Here are some fantastic examples for diverse captioning scenarios of our model!


The captioning results on the NoCaps dataset are presented here:


Task COCO $\Rightarrow$ Nocaps (In) COCO $\Rightarrow$ Nocaps (Near) COCO $\Rightarrow$ Nocaps (Out) COCO $\Rightarrow$ Nocaps (Overall) COCO $\Rightarrow$ Flickr30k Flickr30k $\Rightarrow$ COCO COCO Flickr30k
Metric CIDEr CIDEr CIDEr CIDEr CIDEr CIDEr CIDEr CIDEr
MAGIC ---- ---- ---- ---- 17.5 18.3 49.3 20.4
DeCap 65.2 47.8 25.8 45.9 35.7 44.4 91.2 56.7
CapDec 60.1 50.2 28.7 45.9 35.7 27.3 91.8 39.1
----- ---- ---- ---- ---- ---- ---- ---- ----
ViECap 61.1 64.3 65.0 66.2 38.4 54.2 92.9 47.9

Citation

If you find our paper and code helpful, we would greatly appreciate it if you could leave a star and cite our work. Thanks!
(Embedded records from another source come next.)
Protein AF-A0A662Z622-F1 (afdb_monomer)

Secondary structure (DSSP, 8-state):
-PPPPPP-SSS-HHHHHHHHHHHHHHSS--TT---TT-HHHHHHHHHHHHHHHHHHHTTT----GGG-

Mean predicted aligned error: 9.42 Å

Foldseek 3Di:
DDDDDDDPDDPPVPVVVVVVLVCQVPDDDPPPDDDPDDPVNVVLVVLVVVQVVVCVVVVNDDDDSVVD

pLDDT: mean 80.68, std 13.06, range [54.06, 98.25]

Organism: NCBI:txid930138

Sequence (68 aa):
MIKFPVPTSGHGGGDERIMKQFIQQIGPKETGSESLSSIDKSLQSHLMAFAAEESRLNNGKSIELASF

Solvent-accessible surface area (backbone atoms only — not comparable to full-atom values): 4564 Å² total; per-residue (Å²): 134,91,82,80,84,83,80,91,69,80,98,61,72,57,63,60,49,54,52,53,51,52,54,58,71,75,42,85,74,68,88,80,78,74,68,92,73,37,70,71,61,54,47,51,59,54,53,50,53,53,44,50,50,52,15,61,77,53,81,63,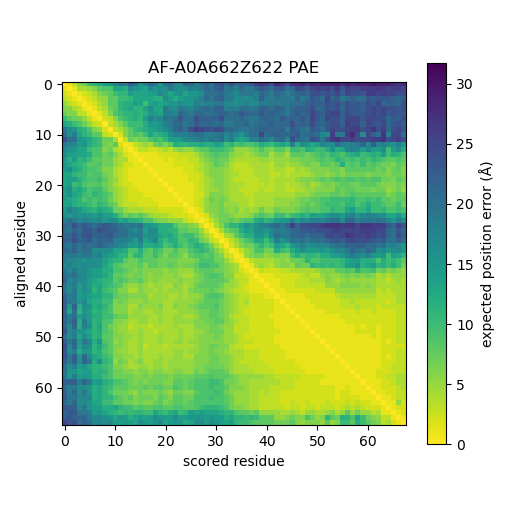44,88,69,70,74,90,82,113

Radius of gyration: 17.99 Å; Cα contacts (8 Å, |Δi|>4): 20; chains: 1; bounding box: 33×36×43 Å

Structure (mmCIF, N/CA/C/O backbone):
data_AF-A0A662Z622-F1
#
_entry.id   AF-A0A662Z622-F1
#
loop_
_atom_site.group_PDB
_atom_site.id
_atom_site.type_symbol
_atom_site.label_atom_id
_atom_site.label_alt_id
_atom_site.label_comp_id
_atom_site.label_asym_id
_atom_site.label_entity_id
_atom_site.label_seq_id
_atom_site.pdbx_PDB_ins_code
_atom_site.Cartn_x
_atom_site.Cartn_y
_atom_site.Cartn_z
_atom_site.occupancy
_atom_site.B_iso_or_equiv
_atom_site.auth_seq_id
_atom_site.auth_comp_id
_atom_site.auth_asym_id
_atom_site.auth_atom_id
_atom_site.pdbx_PDB_model_num
ATOM 1 N N . MET A 1 1 ? 19.462 -8.951 -26.052 1.00 54.06 1 MET A N 1
ATOM 2 C CA . MET A 1 1 ? 18.149 -9.226 -25.427 1.00 54.06 1 MET A CA 1
ATOM 3 C C . MET A 1 1 ? 18.330 -10.388 -24.459 1.00 54.06 1 MET A C 1
ATOM 5 O O . MET A 1 1 ? 18.740 -11.453 -24.901 1.00 54.06 1 MET A O 1
ATOM 9 N N . ILE A 1 2 ? 18.134 -10.164 -23.157 1.00 67.00 2 ILE A N 1
ATOM 10 C CA . ILE A 1 2 ? 18.255 -11.208 -22.123 1.00 67.00 2 ILE A CA 1
ATOM 11 C C . ILE A 1 2 ? 17.008 -12.101 -22.207 1.00 67.00 2 ILE A C 1
ATOM 13 O O . ILE A 1 2 ? 15.896 -11.579 -22.276 1.00 67.00 2 ILE A O 1
ATOM 17 N N . LYS A 1 3 ? 17.187 -13.426 -22.259 1.00 70.25 3 LYS A N 1
ATOM 18 C CA . LYS A 1 3 ? 16.089 -14.405 -22.274 1.00 70.25 3 LYS A CA 1
ATOM 19 C C . LYS A 1 3 ? 15.924 -14.999 -20.877 1.00 70.25 3 LYS A C 1
ATOM 21 O O . LYS A 1 3 ? 16.873 -15.582 -20.361 1.00 70.25 3 LYS A O 1
ATOM 26 N N . PHE A 1 4 ? 14.734 -14.864 -20.303 1.00 67.62 4 PHE A N 1
ATOM 27 C CA . PHE A 1 4 ? 14.372 -15.487 -19.031 1.00 67.62 4 PHE A CA 1
ATOM 28 C C . PHE A 1 4 ? 13.693 -16.850 -19.276 1.00 67.62 4 PHE A C 1
ATOM 30 O O . PHE A 1 4 ? 12.970 -16.996 -20.267 1.00 67.62 4 PHE A O 1
ATOM 37 N N . PRO A 1 5 ? 13.963 -17.869 -18.442 1.00 72.94 5 PRO A N 1
ATOM 38 C CA . PRO A 1 5 ? 13.342 -19.188 -18.556 1.00 72.94 5 PRO A CA 1
ATOM 39 C C . PRO A 1 5 ? 11.864 -19.162 -18.137 1.00 72.94 5 PRO A C 1
ATOM 41 O O . PRO A 1 5 ? 11.486 -18.445 -17.218 1.00 72.94 5 PRO A O 1
ATOM 44 N N . VAL A 1 6 ? 11.032 -19.973 -18.801 1.00 66.88 6 VAL A N 1
ATOM 45 C CA . VAL A 1 6 ? 9.578 -20.030 -18.561 1.00 66.88 6 VAL A CA 1
ATOM 46 C C . VAL A 1 6 ? 9.281 -20.824 -17.277 1.00 66.88 6 VAL A C 1
ATOM 48 O O . VAL A 1 6 ? 9.671 -21.994 -17.208 1.00 66.88 6 VAL A O 1
ATOM 51 N N . PRO A 1 7 ? 8.590 -20.247 -16.272 1.00 64.50 7 PRO A N 1
ATOM 52 C CA . PRO A 1 7 ? 8.246 -20.957 -15.040 1.00 64.50 7 PRO A CA 1
ATOM 53 C C . PRO A 1 7 ? 7.234 -22.083 -15.292 1.00 64.50 7 PRO A C 1
ATOM 55 O O . PRO A 1 7 ? 6.280 -21.914 -16.050 1.00 64.50 7 PRO A O 1
ATOM 58 N N . THR A 1 8 ? 7.412 -23.225 -14.626 1.00 68.06 8 THR A N 1
ATOM 59 C CA . THR A 1 8 ? 6.590 -24.437 -14.806 1.00 68.06 8 THR A CA 1
ATOM 60 C C . THR A 1 8 ? 5.442 -24.587 -13.788 1.00 68.06 8 THR A C 1
ATOM 62 O O . THR A 1 8 ? 4.674 -25.540 -13.898 1.00 68.06 8 THR A O 1
ATOM 65 N N . SER A 1 9 ? 5.293 -23.676 -12.809 1.00 67.75 9 SER A N 1
ATOM 66 C CA . SER A 1 9 ? 4.204 -23.642 -11.803 1.00 67.75 9 SER A CA 1
ATOM 67 C C . SER A 1 9 ? 4.192 -22.323 -10.992 1.00 67.75 9 SER A C 1
ATOM 69 O O . SER A 1 9 ? 5.210 -21.636 -10.933 1.00 67.75 9 SER A O 1
ATOM 71 N N . GLY A 1 10 ? 3.070 -22.019 -10.315 1.00 60.97 10 GLY A N 1
ATOM 72 C CA . GLY A 1 10 ? 2.972 -21.066 -9.195 1.00 60.97 10 GLY A CA 1
ATOM 73 C C . GLY A 1 10 ? 2.964 -19.569 -9.539 1.00 60.97 10 GLY A C 1
ATO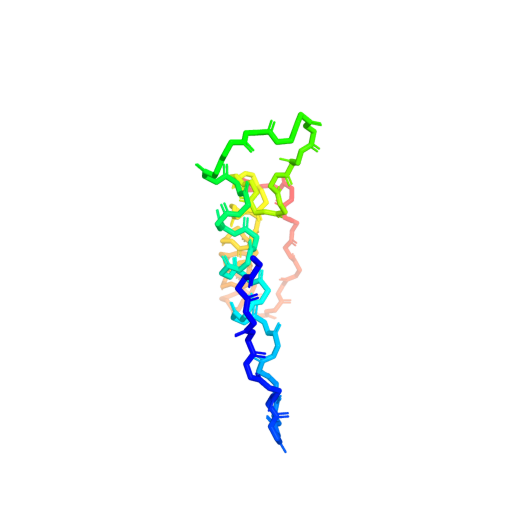M 74 O O . GLY A 1 10 ? 3.315 -19.143 -10.632 1.00 60.97 10 GLY A O 1
ATOM 75 N N . HIS A 1 11 ? 2.542 -18.765 -8.560 1.00 63.88 11 HIS A N 1
ATOM 76 C CA . HIS A 1 11 ? 2.437 -17.297 -8.513 1.00 63.88 11 HIS A CA 1
ATOM 77 C C . HIS A 1 11 ? 3.811 -16.587 -8.660 1.00 63.88 11 HIS A C 1
ATOM 79 O O . HIS A 1 11 ? 4.228 -15.848 -7.780 1.00 63.88 11 HIS A O 1
ATOM 85 N N . GLY A 1 12 ? 4.565 -16.863 -9.731 1.00 57.38 12 GLY A N 1
ATOM 86 C CA . GLY A 1 12 ? 6.000 -16.540 -9.851 1.00 57.38 12 GLY A CA 1
ATOM 87 C C . GLY A 1 12 ? 6.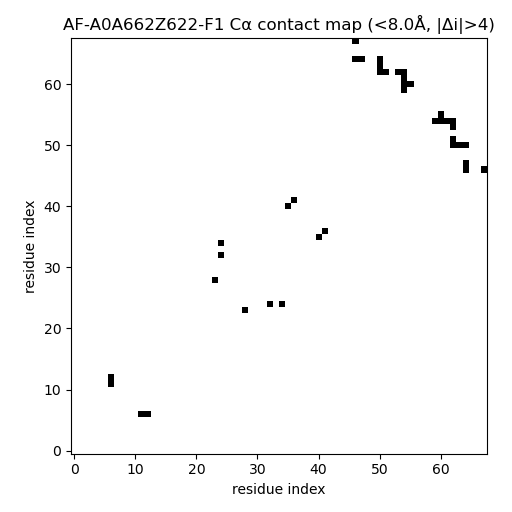370 -15.533 -10.943 1.00 57.38 12 GLY A C 1
ATOM 88 O O . GLY A 1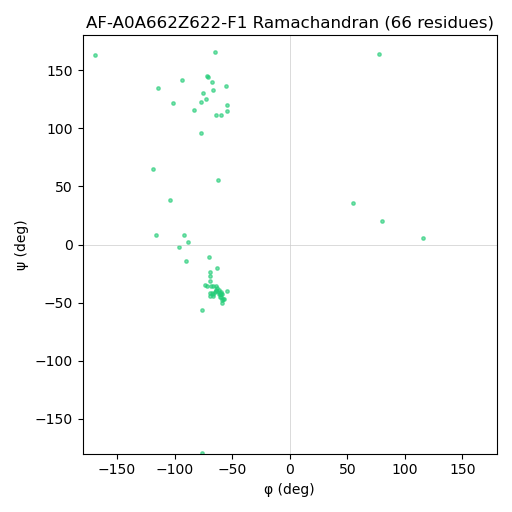 12 ? 7.545 -15.321 -11.214 1.00 57.38 12 GLY A O 1
ATOM 89 N N . GLY A 1 13 ? 5.387 -14.903 -11.590 1.00 69.44 13 GLY A N 1
ATOM 90 C CA . GLY A 1 13 ? 5.625 -13.889 -12.630 1.00 69.44 13 GLY A CA 1
ATOM 91 C C . GLY A 1 13 ? 5.771 -12.454 -12.104 1.00 69.44 13 GLY A C 1
ATOM 92 O O . GLY A 1 13 ? 5.839 -11.525 -12.912 1.00 69.44 13 GLY A O 1
ATOM 93 N N . GLY A 1 14 ? 5.723 -12.262 -10.781 1.00 77.69 14 GLY A N 1
ATOM 94 C CA . GLY A 1 14 ? 5.867 -10.959 -10.125 1.00 77.69 14 GLY A CA 1
ATOM 95 C C . GLY A 1 14 ? 7.323 -10.507 -10.099 1.00 77.69 14 GLY A C 1
ATOM 96 O O . GLY A 1 14 ? 7.646 -9.469 -10.672 1.00 77.69 14 GLY A O 1
ATOM 97 N N . ASP A 1 15 ? 8.204 -11.332 -9.534 1.00 83.31 15 ASP A N 1
ATOM 98 C CA . ASP A 1 15 ? 9.628 -11.015 -9.365 1.00 83.31 15 ASP A CA 1
ATOM 99 C C . ASP A 1 15 ? 10.333 -10.769 -10.702 1.00 83.31 15 ASP A C 1
ATOM 101 O O . ASP A 1 15 ? 11.068 -9.793 -10.852 1.00 83.31 15 ASP A O 1
ATOM 105 N N . GLU A 1 16 ? 10.053 -11.598 -11.714 1.00 8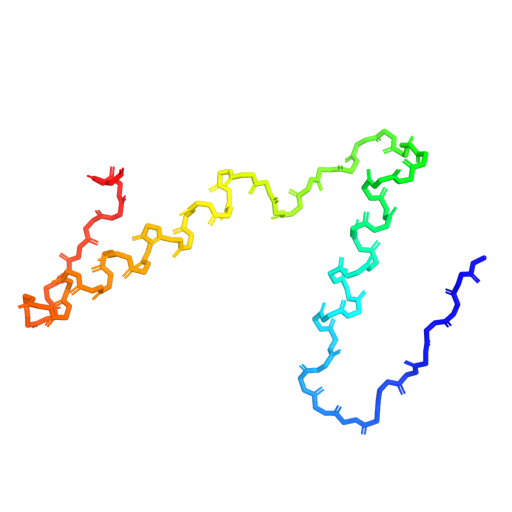2.75 16 GLU A N 1
ATOM 106 C CA . GLU A 1 16 ? 10.601 -11.416 -13.064 1.00 82.75 16 GLU A CA 1
ATOM 107 C C . GLU A 1 16 ? 10.195 -10.055 -13.654 1.00 82.75 16 GLU A C 1
ATOM 109 O O . GLU A 1 16 ? 11.023 -9.347 -14.234 1.00 82.75 16 GLU A O 1
ATOM 114 N N . ARG A 1 17 ? 8.931 -9.645 -13.468 1.00 80.19 17 ARG A N 1
ATOM 115 C CA . ARG A 1 17 ? 8.442 -8.339 -13.934 1.00 80.19 17 ARG A CA 1
ATOM 116 C C . ARG A 1 17 ? 9.042 -7.182 -13.139 1.00 80.19 17 ARG A C 1
ATOM 118 O O . ARG A 1 17 ? 9.433 -6.198 -13.764 1.00 80.19 17 ARG A O 1
ATOM 125 N N . ILE A 1 18 ? 9.158 -7.306 -11.815 1.00 84.88 18 ILE A N 1
ATOM 126 C CA . ILE A 1 18 ? 9.795 -6.299 -10.951 1.00 84.88 18 ILE A CA 1
ATOM 127 C C . ILE A 1 18 ? 11.244 -6.076 -11.395 1.00 84.88 18 ILE A C 1
ATOM 129 O O . ILE A 1 18 ? 11.645 -4.942 -11.657 1.00 84.88 18 ILE A O 1
ATOM 133 N N . MET A 1 19 ? 12.014 -7.154 -11.565 1.00 85.50 19 MET A N 1
ATOM 134 C CA . MET A 1 19 ? 13.416 -7.072 -11.982 1.00 85.50 19 MET A CA 1
ATOM 135 C C . MET A 1 19 ? 13.570 -6.515 -13.398 1.00 85.50 19 MET A C 1
ATOM 137 O O . MET A 1 19 ? 14.442 -5.678 -13.643 1.00 85.50 19 MET A O 1
ATOM 141 N N . LYS A 1 20 ? 12.705 -6.923 -14.335 1.00 83.81 20 LYS A N 1
ATOM 142 C CA . LYS A 1 20 ? 12.690 -6.375 -15.697 1.00 83.81 20 LYS A CA 1
ATOM 143 C C . LYS A 1 20 ? 12.424 -4.868 -15.693 1.00 83.81 20 LYS A C 1
ATOM 145 O O . LYS A 1 20 ? 13.123 -4.136 -16.392 1.00 83.81 20 LYS A O 1
ATOM 150 N N . GLN A 1 21 ? 11.449 -4.414 -14.908 1.00 82.50 21 GLN A N 1
ATOM 151 C CA . GLN A 1 21 ? 11.104 -2.999 -14.799 1.00 82.50 21 GLN A CA 1
ATOM 152 C C . GLN A 1 21 ? 12.232 -2.193 -14.143 1.00 82.50 21 GLN A C 1
ATOM 154 O O . GLN A 1 21 ? 12.585 -1.129 -14.643 1.00 82.50 21 GLN A O 1
ATOM 159 N N . PHE A 1 22 ? 12.851 -2.716 -13.083 1.00 83.69 22 PHE A N 1
ATOM 160 C CA . PHE A 1 22 ? 13.990 -2.067 -12.432 1.00 83.69 22 PHE A CA 1
ATOM 161 C C . PHE A 1 22 ? 15.163 -1.853 -13.403 1.00 83.69 22 PHE A C 1
ATOM 163 O O . PHE A 1 22 ? 15.674 -0.741 -13.519 1.00 83.69 22 PHE A O 1
ATOM 170 N N . ILE A 1 23 ? 15.545 -2.884 -14.170 1.00 85.62 23 ILE A N 1
ATOM 171 C CA . ILE A 1 23 ? 16.622 -2.788 -15.174 1.00 85.62 23 ILE A CA 1
ATOM 172 C C . ILE A 1 23 ? 16.285 -1.752 -16.260 1.00 85.62 23 ILE A C 1
ATOM 174 O O . ILE A 1 23 ? 17.162 -1.002 -16.685 1.00 85.62 23 ILE A O 1
ATOM 178 N N . GLN A 1 24 ? 15.022 -1.686 -16.697 1.00 82.88 24 GLN A N 1
ATOM 179 C CA . GLN A 1 24 ? 14.564 -0.682 -17.665 1.00 82.88 24 GLN A CA 1
ATOM 180 C C . GLN A 1 24 ? 14.671 0.751 -17.121 1.00 82.88 24 GLN A C 1
ATOM 182 O O . GLN A 1 24 ? 15.011 1.654 -17.878 1.00 82.88 24 GLN A O 1
ATOM 187 N N . GLN A 1 25 ? 14.427 0.956 -15.824 1.00 79.50 25 GLN A N 1
ATOM 188 C CA . GLN A 1 25 ? 14.484 2.275 -15.184 1.00 79.50 25 GLN A CA 1
ATOM 189 C C . GLN A 1 25 ? 15.911 2.806 -14.991 1.00 79.50 25 GLN A C 1
ATOM 191 O O . GLN A 1 25 ? 16.121 4.015 -15.075 1.00 79.50 25 GLN A O 1
ATOM 196 N N . ILE A 1 26 ? 16.883 1.927 -14.719 1.00 82.62 26 ILE A N 1
ATOM 197 C CA . ILE A 1 26 ? 18.291 2.317 -14.499 1.00 82.62 26 ILE A CA 1
ATOM 198 C C . ILE A 1 26 ? 19.131 2.338 -15.789 1.00 82.62 26 ILE A C 1
ATOM 200 O O . ILE A 1 26 ? 20.252 2.846 -15.780 1.00 82.62 26 ILE A O 1
ATOM 204 N N . GLY A 1 27 ? 18.626 1.752 -16.880 1.00 80.06 27 GLY A N 1
ATOM 205 C CA . GLY A 1 27 ? 19.292 1.705 -18.183 1.00 80.06 27 GLY A CA 1
ATOM 206 C C . GLY A 1 27 ? 19.227 3.028 -18.966 1.00 80.06 27 GLY A C 1
ATOM 207 O O . GLY A 1 27 ? 18.662 4.014 -18.490 1.00 80.06 27 GLY A O 1
ATOM 208 N N . PRO A 1 28 ? 19.798 3.079 -20.188 1.00 72.12 28 PRO A N 1
ATOM 209 C CA . PRO A 1 28 ? 19.679 4.239 -21.070 1.00 72.12 28 PRO A CA 1
ATOM 210 C C . PRO A 1 28 ? 18.200 4.576 -21.283 1.00 72.12 28 PRO A C 1
ATOM 212 O O . PRO A 1 28 ? 17.435 3.729 -21.739 1.00 72.12 28 PRO A O 1
ATOM 215 N N . LYS A 1 29 ? 17.792 5.793 -20.904 1.00 60.59 29 LYS A N 1
ATOM 216 C CA . LYS A 1 29 ? 16.384 6.205 -20.916 1.00 60.59 29 LYS A CA 1
ATOM 217 C C . LYS A 1 29 ? 15.795 6.115 -22.325 1.00 60.59 29 LYS A C 1
ATOM 219 O O . LYS A 1 29 ? 16.070 6.966 -23.165 1.00 60.59 29 LYS A O 1
ATOM 224 N N . GLU A 1 30 ? 14.878 5.177 -22.526 1.00 59.38 30 GLU A N 1
ATOM 225 C CA . GLU A 1 30 ? 13.722 5.424 -23.386 1.00 59.38 30 GLU A CA 1
ATOM 226 C C . GLU A 1 30 ? 12.927 6.544 -22.690 1.00 59.38 30 GLU A C 1
ATOM 228 O O . GLU A 1 30 ? 12.437 6.379 -21.566 1.00 59.38 30 GLU A O 1
ATOM 233 N N . THR A 1 31 ? 12.898 7.738 -23.281 1.00 55.56 31 THR A N 1
ATOM 234 C CA . THR A 1 31 ? 12.163 8.889 -22.742 1.00 55.56 31 THR A CA 1
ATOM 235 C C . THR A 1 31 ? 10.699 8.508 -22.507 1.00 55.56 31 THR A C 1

@InProceedings{Fei_2023_ICCV,
    author    = {Fei, Junjie and Wang, Teng and Zhang, Jinrui and He, Zhenyu and Wang, Chengjie and Zheng, Feng},
    title     = {Transferable Decoding with Visual Entities for Zero-Shot Image Captioning},
    booktitle = {Proceedings of the IEEE/CVF International Conference on Computer Vision (ICCV)},
    month     = {October},
    year      = {2023},
    pages     = {3136-3146}
}
@article{fei2023transferable,
  title={Transferable Decoding with Visual Entities for Zero-Shot Image Captioning},
  author={Fei, Junjie and Wang, Teng and Zhang, Jinrui and He, Zhenyu and Wang, Chengjie and Zheng, Feng},
  journal={arXiv preprint arXiv:2307.16525},
  year={2023}
}

Required Prerequisites

For code execution, begin by cloning this repository and downloading the annotations, checkpoints, and evaluation files from the Releases of this repository. Afterward, unzip the files and position them within the root directory. It should be noted that we only run our codes on Linux.

git clone git@github.com:FeiElysia/ViECap.git

Data Preparation

To utilize this code with your desired dataset, the initial step involves converting the dataset format through data preprocessing. Firstly, extract the entities from each caption within your chosen dataset using the following command (make sure you have placed all captions from the dataset into a list):

python entities_extraction.py

(Optional) you can pre-extract the training text features.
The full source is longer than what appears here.